Ms Lango emphasizes the importance of parents learning to differentiate between typical teenage mood swings and more serious, life-threatening concerns.

"It’s normal for teenagers to have bad days or even bad weeks, but when you notice that they are struggling to function across multiple areas of their life – at school, with friends, within the family – then it’s time to be concerned."

No single factor

According to Ms Lango, there’s rarely a single factor that leads a teenager to the point of suicide.

Rather, it is usually a complex web of causes, including past trauma, mental health issues, stress from school, or personal struggles like identity crises.

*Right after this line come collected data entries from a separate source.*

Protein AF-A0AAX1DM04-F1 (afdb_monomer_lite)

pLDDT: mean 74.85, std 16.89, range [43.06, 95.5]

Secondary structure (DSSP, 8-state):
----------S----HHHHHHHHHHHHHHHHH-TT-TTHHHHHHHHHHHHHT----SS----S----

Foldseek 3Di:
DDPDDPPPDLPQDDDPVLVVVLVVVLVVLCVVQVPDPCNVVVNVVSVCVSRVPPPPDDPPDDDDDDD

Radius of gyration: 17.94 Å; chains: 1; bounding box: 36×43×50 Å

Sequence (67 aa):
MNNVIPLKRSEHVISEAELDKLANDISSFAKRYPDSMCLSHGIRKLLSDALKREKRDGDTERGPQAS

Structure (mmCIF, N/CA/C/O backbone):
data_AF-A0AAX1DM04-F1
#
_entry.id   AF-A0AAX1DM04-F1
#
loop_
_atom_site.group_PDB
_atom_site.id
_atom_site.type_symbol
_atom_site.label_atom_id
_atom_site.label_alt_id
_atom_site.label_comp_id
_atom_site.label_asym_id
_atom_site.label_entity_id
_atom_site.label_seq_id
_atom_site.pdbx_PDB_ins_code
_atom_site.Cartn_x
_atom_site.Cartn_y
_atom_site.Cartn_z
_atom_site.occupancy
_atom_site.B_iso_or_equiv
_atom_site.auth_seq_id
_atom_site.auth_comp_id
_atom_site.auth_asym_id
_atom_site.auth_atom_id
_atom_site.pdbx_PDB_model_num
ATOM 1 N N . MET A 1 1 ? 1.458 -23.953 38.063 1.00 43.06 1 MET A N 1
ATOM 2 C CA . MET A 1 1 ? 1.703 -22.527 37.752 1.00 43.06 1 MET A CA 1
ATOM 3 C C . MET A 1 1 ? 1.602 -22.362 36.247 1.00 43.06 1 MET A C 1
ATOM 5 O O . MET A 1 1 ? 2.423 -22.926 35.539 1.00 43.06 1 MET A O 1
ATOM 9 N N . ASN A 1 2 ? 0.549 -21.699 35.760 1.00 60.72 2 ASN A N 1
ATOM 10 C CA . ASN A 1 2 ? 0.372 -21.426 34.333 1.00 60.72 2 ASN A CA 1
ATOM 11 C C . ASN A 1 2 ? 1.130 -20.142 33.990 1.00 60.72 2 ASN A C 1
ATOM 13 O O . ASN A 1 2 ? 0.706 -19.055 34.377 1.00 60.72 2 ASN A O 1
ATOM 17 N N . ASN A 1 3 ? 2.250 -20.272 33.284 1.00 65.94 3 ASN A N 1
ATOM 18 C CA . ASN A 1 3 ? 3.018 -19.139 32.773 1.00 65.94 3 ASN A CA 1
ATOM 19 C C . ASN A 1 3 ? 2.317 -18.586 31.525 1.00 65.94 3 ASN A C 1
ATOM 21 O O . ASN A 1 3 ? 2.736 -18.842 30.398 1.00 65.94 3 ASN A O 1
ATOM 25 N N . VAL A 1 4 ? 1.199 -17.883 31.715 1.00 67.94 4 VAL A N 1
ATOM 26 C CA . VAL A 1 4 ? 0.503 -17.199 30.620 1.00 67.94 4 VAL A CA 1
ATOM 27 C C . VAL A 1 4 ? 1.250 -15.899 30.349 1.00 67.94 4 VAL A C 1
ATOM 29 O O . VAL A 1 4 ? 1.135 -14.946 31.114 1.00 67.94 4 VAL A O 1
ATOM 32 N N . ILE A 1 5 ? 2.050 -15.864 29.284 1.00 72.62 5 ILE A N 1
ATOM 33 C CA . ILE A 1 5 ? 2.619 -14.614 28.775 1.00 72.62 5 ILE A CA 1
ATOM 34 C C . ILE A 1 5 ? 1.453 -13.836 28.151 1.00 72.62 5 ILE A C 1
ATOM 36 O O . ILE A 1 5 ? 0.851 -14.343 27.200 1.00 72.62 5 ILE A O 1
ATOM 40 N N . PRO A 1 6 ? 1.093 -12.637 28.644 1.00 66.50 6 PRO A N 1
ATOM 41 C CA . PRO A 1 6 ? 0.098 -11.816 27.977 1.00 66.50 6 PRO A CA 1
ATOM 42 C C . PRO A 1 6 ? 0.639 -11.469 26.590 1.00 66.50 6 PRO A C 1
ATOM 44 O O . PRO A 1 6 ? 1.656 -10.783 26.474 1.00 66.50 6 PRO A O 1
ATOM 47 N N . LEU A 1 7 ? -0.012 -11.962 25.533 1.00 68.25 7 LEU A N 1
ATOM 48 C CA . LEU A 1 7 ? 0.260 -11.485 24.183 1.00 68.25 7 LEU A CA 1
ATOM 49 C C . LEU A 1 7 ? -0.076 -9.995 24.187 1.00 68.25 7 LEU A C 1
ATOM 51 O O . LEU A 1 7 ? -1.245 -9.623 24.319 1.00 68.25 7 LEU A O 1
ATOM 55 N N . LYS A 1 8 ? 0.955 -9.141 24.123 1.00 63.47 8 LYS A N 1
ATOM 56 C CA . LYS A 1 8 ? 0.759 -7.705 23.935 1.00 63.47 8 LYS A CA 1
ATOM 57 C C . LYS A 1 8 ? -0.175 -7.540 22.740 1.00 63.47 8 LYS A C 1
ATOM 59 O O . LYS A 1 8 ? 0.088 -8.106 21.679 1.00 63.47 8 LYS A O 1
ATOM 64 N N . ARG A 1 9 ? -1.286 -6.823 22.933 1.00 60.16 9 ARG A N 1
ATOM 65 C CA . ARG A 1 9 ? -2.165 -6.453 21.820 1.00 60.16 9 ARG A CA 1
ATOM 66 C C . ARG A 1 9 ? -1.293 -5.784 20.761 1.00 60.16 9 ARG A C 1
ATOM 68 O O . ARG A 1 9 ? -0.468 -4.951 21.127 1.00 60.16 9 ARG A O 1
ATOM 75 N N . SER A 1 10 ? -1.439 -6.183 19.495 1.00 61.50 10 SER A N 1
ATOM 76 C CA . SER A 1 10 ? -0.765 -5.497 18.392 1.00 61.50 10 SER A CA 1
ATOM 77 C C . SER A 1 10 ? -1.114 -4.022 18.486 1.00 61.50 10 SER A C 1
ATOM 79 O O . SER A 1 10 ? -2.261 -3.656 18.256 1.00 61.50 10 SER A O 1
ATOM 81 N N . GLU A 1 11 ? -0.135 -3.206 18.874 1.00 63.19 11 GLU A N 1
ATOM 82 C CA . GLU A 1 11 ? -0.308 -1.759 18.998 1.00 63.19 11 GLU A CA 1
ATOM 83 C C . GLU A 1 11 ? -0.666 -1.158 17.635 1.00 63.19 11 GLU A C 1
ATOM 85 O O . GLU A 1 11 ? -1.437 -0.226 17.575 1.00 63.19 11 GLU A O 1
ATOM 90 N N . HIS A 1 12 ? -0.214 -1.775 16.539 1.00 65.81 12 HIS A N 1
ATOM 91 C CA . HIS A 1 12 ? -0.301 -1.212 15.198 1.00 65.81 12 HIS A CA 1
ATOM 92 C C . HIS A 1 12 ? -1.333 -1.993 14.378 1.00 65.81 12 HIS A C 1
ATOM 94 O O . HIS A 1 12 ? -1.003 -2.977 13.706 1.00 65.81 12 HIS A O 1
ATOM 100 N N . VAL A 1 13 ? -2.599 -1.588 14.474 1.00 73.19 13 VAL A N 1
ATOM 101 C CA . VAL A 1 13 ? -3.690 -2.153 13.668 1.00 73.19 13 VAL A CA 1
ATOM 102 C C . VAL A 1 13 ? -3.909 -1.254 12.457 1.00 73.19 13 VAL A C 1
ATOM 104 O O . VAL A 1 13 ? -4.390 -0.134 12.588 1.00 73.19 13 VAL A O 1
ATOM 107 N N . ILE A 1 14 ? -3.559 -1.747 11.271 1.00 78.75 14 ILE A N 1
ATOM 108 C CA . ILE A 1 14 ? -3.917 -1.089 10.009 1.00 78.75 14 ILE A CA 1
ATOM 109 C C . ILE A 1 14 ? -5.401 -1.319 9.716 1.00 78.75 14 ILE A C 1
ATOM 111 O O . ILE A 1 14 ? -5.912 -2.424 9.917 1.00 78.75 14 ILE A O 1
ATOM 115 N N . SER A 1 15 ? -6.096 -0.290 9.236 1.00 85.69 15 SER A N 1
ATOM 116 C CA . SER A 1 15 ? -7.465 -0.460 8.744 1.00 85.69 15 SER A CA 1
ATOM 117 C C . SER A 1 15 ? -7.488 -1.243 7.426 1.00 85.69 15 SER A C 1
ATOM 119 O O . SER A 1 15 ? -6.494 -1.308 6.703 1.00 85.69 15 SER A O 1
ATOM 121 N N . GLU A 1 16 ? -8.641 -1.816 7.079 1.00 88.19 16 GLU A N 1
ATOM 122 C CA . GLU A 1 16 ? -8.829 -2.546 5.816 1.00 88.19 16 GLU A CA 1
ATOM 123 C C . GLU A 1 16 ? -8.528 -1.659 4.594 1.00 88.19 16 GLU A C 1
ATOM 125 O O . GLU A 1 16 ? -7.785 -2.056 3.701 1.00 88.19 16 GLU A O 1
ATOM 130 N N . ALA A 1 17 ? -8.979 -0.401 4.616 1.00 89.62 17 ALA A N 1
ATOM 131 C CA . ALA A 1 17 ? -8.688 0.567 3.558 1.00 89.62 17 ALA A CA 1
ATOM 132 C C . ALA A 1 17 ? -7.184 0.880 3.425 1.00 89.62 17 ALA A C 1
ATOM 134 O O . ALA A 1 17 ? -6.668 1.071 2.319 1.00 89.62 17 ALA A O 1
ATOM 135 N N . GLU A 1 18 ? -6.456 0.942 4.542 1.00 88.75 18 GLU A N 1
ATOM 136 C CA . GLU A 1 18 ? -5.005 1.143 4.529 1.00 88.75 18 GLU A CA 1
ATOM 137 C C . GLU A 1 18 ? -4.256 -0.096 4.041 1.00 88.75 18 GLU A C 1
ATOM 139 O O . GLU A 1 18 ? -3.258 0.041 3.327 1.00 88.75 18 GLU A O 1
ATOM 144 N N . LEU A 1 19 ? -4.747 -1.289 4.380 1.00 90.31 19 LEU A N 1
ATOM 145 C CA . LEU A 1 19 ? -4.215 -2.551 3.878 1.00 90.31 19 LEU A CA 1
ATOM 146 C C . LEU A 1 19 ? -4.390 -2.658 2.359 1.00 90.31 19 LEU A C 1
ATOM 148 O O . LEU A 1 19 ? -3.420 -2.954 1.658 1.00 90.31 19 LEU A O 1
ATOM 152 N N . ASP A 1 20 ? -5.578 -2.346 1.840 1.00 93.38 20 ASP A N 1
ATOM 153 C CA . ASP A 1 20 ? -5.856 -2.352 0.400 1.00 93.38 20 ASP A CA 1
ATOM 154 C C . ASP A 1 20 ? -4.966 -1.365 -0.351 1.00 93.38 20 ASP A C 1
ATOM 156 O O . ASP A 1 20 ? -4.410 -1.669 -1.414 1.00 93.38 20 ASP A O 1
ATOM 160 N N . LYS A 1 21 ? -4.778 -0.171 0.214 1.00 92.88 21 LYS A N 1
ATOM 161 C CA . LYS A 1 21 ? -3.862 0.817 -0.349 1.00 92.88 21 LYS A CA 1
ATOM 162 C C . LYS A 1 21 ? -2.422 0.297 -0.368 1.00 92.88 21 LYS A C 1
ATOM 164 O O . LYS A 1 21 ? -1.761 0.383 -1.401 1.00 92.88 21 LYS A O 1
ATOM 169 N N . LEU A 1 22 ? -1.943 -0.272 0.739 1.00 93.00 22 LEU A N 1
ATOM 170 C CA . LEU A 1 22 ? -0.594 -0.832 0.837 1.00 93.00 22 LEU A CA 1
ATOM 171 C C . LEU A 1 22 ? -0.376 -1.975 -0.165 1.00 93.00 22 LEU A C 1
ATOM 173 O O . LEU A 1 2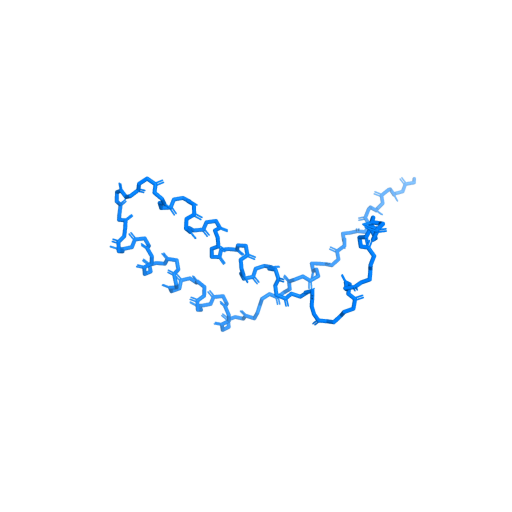2 ? 0.667 -2.027 -0.820 1.00 93.00 22 LEU A O 1
ATOM 177 N N . ALA A 1 23 ? -1.358 -2.863 -0.326 1.00 93.81 23 ALA A N 1
ATOM 178 C CA . ALA A 1 23 ? -1.306 -3.946 -1.304 1.00 93.81 23 AL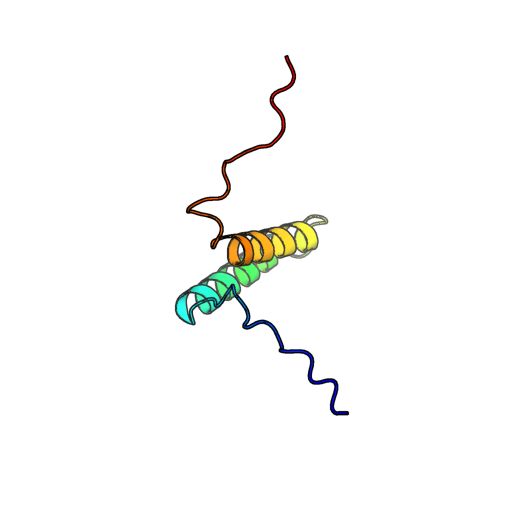A A CA 1
ATOM 179 C C . ALA A 1 23 ? -1.188 -3.403 -2.739 1.00 93.81 23 ALA A C 1
ATOM 181 O O . ALA A 1 23 ? -0.358 -3.877 -3.524 1.00 93.81 23 ALA A O 1
ATOM 182 N N . ASN A 1 24 ? -1.959 -2.362 -3.065 1.00 95.50 24 ASN A N 1
ATOM 183 C CA . ASN A 1 24 ? -1.882 -1.681 -4.358 1.00 95.50 24 ASN A CA 1
ATOM 184 C C . ASN A 1 24 ? -0.530 -0.988 -4.584 1.00 95.50 24 ASN A C 1
ATOM 186 O O . ASN A 1 24 ? 0.032 -1.092 -5.681 1.00 95.50 24 ASN A O 1
ATOM 190 N N . ASP A 1 25 ? 0.021 -0.332 -3.561 1.00 92.69 25 ASP A N 1
ATOM 191 C CA . ASP A 1 25 ? 1.326 0.331 -3.623 1.00 92.69 25 ASP A CA 1
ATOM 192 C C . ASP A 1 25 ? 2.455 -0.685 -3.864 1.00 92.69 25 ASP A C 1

"Understanding these risk factors is crucial," she says. "It allows us to recognise when a teenager might be more vulnerable, and when early intervention is most needed."

The stigma surrounding mental health is another persistent barrier to addressing teen suicide.

Lango passionately advocates for the need to dismantle the myths and misconceptions that prevent open discussions.

Joy Lango, a counselling psychologist at the Madini Youth Foundation in Nairobi.

Photo credit: Pool

"There’s a misconception that talking about suicide might somehow give teens the idea, but research shows that the opposite is true," she says. "Honest conversations about mental health and suicidal thoughts actually help reduce the risk and encourage teens to seek help."

As the statistics around teen suicide continue to rise, Ms Lango remains hopeful. "Suicide is preventable," she says firmly. "With the right support systems in place, parents and caregivers can make a significant difference."

For many parents, the challenge lies in striking the delicate balance between respecting their teenager’s need for privacy and ensuring their safety.

Ms Lango advises creating an environment built on trust and open communication, where teens feel safe to express their concerns without fear of judgment.